# Pilea microphylla?



## Myrmicinae (Jun 30, 2014)

I just bought a small plant of _Pilea microphylla_ from a local nursery. I have a few questions about it that I was hoping could be answered here.

- I know that this plant has a reputation as a troublesome "weed." How fast does it grow in a vivarium environment, compared to say _Ficus pumila_?

- Will _P. microphylla_ cuttings establish well if placed on sphagnum, or does the plant need to be propagated in other ways?

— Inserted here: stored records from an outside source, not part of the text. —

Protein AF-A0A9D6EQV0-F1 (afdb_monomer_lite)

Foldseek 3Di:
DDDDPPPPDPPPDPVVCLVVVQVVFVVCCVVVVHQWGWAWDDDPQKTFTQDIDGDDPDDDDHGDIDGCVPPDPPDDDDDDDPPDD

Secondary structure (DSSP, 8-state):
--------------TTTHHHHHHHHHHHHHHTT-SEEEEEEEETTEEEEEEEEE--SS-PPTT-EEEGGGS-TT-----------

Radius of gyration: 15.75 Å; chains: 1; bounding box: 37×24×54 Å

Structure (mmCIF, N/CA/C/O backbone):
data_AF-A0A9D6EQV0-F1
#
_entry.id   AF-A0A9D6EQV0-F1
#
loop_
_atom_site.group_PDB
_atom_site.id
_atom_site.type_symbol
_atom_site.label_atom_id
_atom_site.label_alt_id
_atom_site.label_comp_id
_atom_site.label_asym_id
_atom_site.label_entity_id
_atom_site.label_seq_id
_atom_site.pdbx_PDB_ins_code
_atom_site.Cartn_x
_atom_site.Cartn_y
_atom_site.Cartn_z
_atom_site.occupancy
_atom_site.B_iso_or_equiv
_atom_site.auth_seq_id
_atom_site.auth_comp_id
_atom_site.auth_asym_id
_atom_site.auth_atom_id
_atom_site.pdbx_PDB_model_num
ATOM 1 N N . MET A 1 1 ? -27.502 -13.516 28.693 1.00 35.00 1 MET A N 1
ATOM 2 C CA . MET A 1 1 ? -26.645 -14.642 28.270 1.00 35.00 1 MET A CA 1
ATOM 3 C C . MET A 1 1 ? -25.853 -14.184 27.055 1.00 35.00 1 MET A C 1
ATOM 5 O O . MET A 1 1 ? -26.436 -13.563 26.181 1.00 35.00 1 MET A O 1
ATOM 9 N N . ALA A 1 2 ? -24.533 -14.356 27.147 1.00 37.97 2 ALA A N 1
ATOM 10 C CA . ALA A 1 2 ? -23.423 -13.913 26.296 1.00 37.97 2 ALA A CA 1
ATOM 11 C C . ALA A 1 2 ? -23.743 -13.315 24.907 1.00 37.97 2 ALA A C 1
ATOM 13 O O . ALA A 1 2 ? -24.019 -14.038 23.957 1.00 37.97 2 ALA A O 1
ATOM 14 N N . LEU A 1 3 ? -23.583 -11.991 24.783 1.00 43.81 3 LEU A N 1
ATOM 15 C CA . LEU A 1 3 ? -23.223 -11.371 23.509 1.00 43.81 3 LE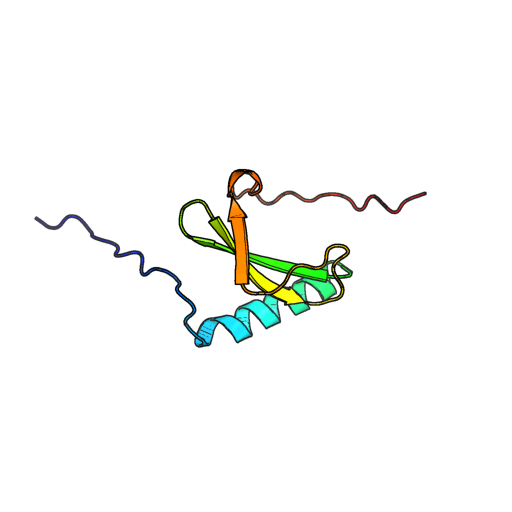U A CA 1
ATOM 16 C C . LEU A 1 3 ? -21.769 -11.747 23.217 1.00 43.81 3 LEU A C 1
ATOM 18 O O . LEU A 1 3 ? -20.867 -11.367 23.968 1.00 43.81 3 LEU A O 1
ATOM 22 N N . ASP A 1 4 ? -21.600 -12.519 22.149 1.00 39.12 4 ASP A N 1
ATOM 23 C CA . ASP A 1 4 ? -20.359 -12.774 21.430 1.00 39.12 4 ASP A CA 1
ATOM 24 C C . ASP A 1 4 ? -19.570 -11.465 21.271 1.00 39.12 4 ASP A C 1
ATOM 26 O O . ASP A 1 4 ? -19.889 -10.600 20.455 1.00 39.12 4 ASP A O 1
ATOM 30 N N . ARG A 1 5 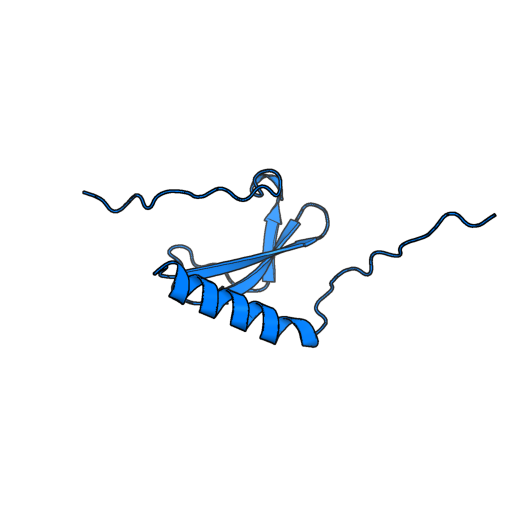? -18.572 -11.261 22.133 1.00 38.28 5 ARG A N 1
ATOM 31 C CA . ARG A 1 5 ? -17.568 -10.222 21.931 1.00 38.28 5 ARG A CA 1
ATOM 32 C C . ARG A 1 5 ? -16.418 -10.882 21.195 1.00 38.28 5 ARG A C 1
ATOM 34 O O . ARG A 1 5 ? -15.425 -11.248 21.820 1.00 38.28 5 ARG A O 1
ATOM 41 N N . VAL A 1 6 ? -16.536 -10.992 19.872 1.00 52.72 6 VAL A N 1
ATOM 42 C CA . VAL A 1 6 ? -15.356 -11.007 19.004 1.00 52.72 6 VAL A CA 1
ATOM 43 C C . VAL A 1 6 ? -14.591 -9.721 19.301 1.00 52.72 6 VAL A C 1
ATOM 45 O O . VAL A 1 6 ? -14.889 -8.626 18.821 1.00 52.72 6 VAL A O 1
ATOM 48 N N . ARG A 1 7 ? -13.626 -9.844 20.205 1.00 43.12 7 ARG A N 1
ATOM 49 C CA . ARG A 1 7 ? -12.610 -8.838 20.435 1.00 43.12 7 ARG A CA 1
ATOM 50 C C . ARG A 1 7 ? -11.779 -8.832 19.160 1.00 43.12 7 ARG A C 1
ATOM 52 O O . ARG A 1 7 ? -10.963 -9.719 18.946 1.00 43.12 7 ARG A O 1
ATOM 59 N N . ARG A 1 8 ? -12.035 -7.870 18.271 1.00 48.16 8 ARG A N 1
ATOM 60 C CA . ARG A 1 8 ? -11.073 -7.554 17.216 1.00 48.16 8 ARG A CA 1
ATOM 61 C C . ARG A 1 8 ? -9.843 -7.015 17.927 1.00 48.16 8 ARG A C 1
ATOM 63 O O . ARG A 1 8 ? -9.844 -5.869 18.372 1.00 48.16 8 ARG A O 1
ATOM 70 N N . GLU A 1 9 ? -8.838 -7.864 18.111 1.00 43.81 9 GLU A N 1
ATOM 71 C CA . GLU A 1 9 ? -7.508 -7.375 18.432 1.00 43.81 9 GLU A CA 1
ATOM 72 C C . GLU A 1 9 ? -7.132 -6.348 17.354 1.00 43.81 9 GLU A C 1
ATOM 74 O O . GLU A 1 9 ? -7.289 -6.640 16.162 1.00 43.81 9 GLU A O 1
ATOM 79 N N . PRO A 1 10 ? -6.677 -5.140 17.731 1.00 44.53 10 PRO A N 1
ATOM 80 C CA . PRO A 1 10 ? -6.009 -4.293 16.765 1.00 44.53 10 PRO A CA 1
ATOM 81 C C . PRO A 1 10 ? -4.862 -5.126 16.200 1.00 44.53 10 PRO A C 1
ATOM 83 O O . PRO A 1 10 ? -4.060 -5.682 16.951 1.00 44.53 10 PRO A O 1
ATOM 86 N N . PHE A 1 11 ? -4.802 -5.246 14.879 1.00 45.41 11 PHE A N 1
ATOM 87 C CA . PHE A 1 11 ? -3.699 -5.879 14.164 1.00 45.41 11 PHE A CA 1
ATOM 88 C C . PHE A 1 11 ? -2.486 -4.934 14.233 1.00 45.41 11 PHE A C 1
ATOM 90 O O . PHE A 1 11 ? -1.935 -4.479 13.234 1.00 45.41 11 PHE A O 1
ATOM 97 N N . SER A 1 12 ? -2.098 -4.544 15.446 1.00 46.06 12 SER A N 1
ATOM 98 C CA . SER A 1 12 ? -0.904 -3.772 15.716 1.00 46.06 12 SER A CA 1
ATOM 99 C C . SER A 1 12 ? 0.267 -4.732 15.585 1.00 46.06 12 SER A C 1
ATOM 101 O O . SER A 1 12 ? 0.728 -5.297 16.572 1.00 46.06 12 SER A O 1
ATOM 103 N N . ALA A 1 13 ? 0.680 -4.966 14.341 1.00 51.53 13 ALA A N 1
ATOM 104 C CA . ALA A 1 13 ? 1.978 -5.515 13.988 1.00 51.53 13 ALA A CA 1
ATOM 105 C C . ALA A 1 13 ? 2.440 -6.672 14.893 1.00 51.53 13 ALA A C 1
ATOM 107 O O . ALA A 1 13 ? 3.430 -6.560 15.619 1.00 51.53 13 ALA A O 1
ATOM 108 N N . SER A 1 14 ? 1.774 -7.824 14.827 1.00 47.50 14 SER A N 1
ATOM 109 C CA . SER A 1 14 ? 2.471 -9.054 15.192 1.00 47.50 14 SER A CA 1
ATOM 110 C C . SER A 1 14 ? 3.601 -9.198 14.177 1.00 47.50 14 SER A C 1
ATOM 112 O O . SER A 1 14 ? 3.354 -9.422 12.997 1.00 47.50 14 SER A O 1
ATOM 114 N N . ARG A 1 15 ? 4.850 -9.011 14.601 1.00 54.88 15 ARG A N 1
ATOM 115 C CA . ARG A 1 15 ? 6.059 -9.179 13.773 1.00 54.88 15 ARG A CA 1
ATOM 116 C C . ARG A 1 15 ? 6.052 -10.485 12.946 1.00 54.88 15 ARG A C 1
ATOM 118 O O . ARG A 1 15 ? 6.704 -10.546 11.909 1.00 54.88 15 ARG A O 1
ATOM 125 N N . ASP A 1 16 ? 5.252 -11.464 13.366 1.00 66.94 16 ASP A N 1
ATOM 126 C CA . ASP A 1 16 ? 4.872 -12.699 12.671 1.00 66.94 16 ASP A CA 1
ATOM 127 C C . ASP A 1 16 ? 4.222 -12.541 11.286 1.00 66.94 16 ASP A C 1
ATOM 129 O O . ASP A 1 16 ? 4.480 -13.355 10.405 1.00 66.94 16 ASP A O 1
ATOM 133 N N . VAL A 1 17 ? 3.401 -11.514 11.037 1.00 82.44 17 VAL A N 1
ATOM 134 C CA . VAL A 1 17 ? 2.678 -11.394 9.750 1.00 82.44 17 VAL A CA 1
ATOM 135 C C . VAL A 1 17 ? 3.465 -10.633 8.691 1.00 82.44 17 VAL A C 1
ATOM 137 O O . VAL A 1 17 ? 3.234 -10.799 7.495 1.00 82.44 17 VAL A O 1
ATOM 140 N N . GLN A 1 18 ? 4.433 -9.819 9.110 1.00 85.88 18 GLN A N 1
ATOM 141 C CA . GLN A 1 18 ? 5.281 -9.043 8.215 1.00 85.88 18 GLN A CA 1
ATOM 142 C C . GLN A 1 18 ? 5.989 -9.891 7.137 1.00 85.88 18 GLN A C 1
ATOM 144 O O . GLN A 1 18 ? 5.979 -9.464 5.979 1.00 85.88 18 GLN A O 1
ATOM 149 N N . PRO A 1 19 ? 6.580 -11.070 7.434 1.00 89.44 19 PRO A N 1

I really like the foliage of this species. I am thinking about growing it in some small terrariums, rather than in a full vivarium, so that it does not outcompete other plants.

Thoughts?

Regards,
Conor


----------



## Myrmicinae (Jun 30, 2014)

Bump. I'm sure that someone here has experience with these in vivaria.


----------



## epiphytes etc. (Nov 22, 2010)

My only experience with it is as a greenhouse weed. In that situation, it reseeds regularly but not as bad as, say, oxalis or many ferns. I've seen three forms around, the normal one, a variegated one and another that's sort of monstrose, in that all the leaves are reflected back giving the plant a rather "scurfy" appearance. I've never tried to propagate it, but I bet cuttings would root easily enough. I believe Manuran once said that it's not as weedy for him in viv conditions, though I could be remembering wrong.


----------



## Myrmicinae (Jun 30, 2014)

Thanks! I put some cuttings on sphagnum about a week ago and still haven't seen any indication of root formation. I suppose that it is too early to tell though. The rest of the plant is in a small terrarium under artificial light and seems to be acclimating well thus far.


----------



## Myrmicinae (Jun 30, 2014)

They all have roots now.


----------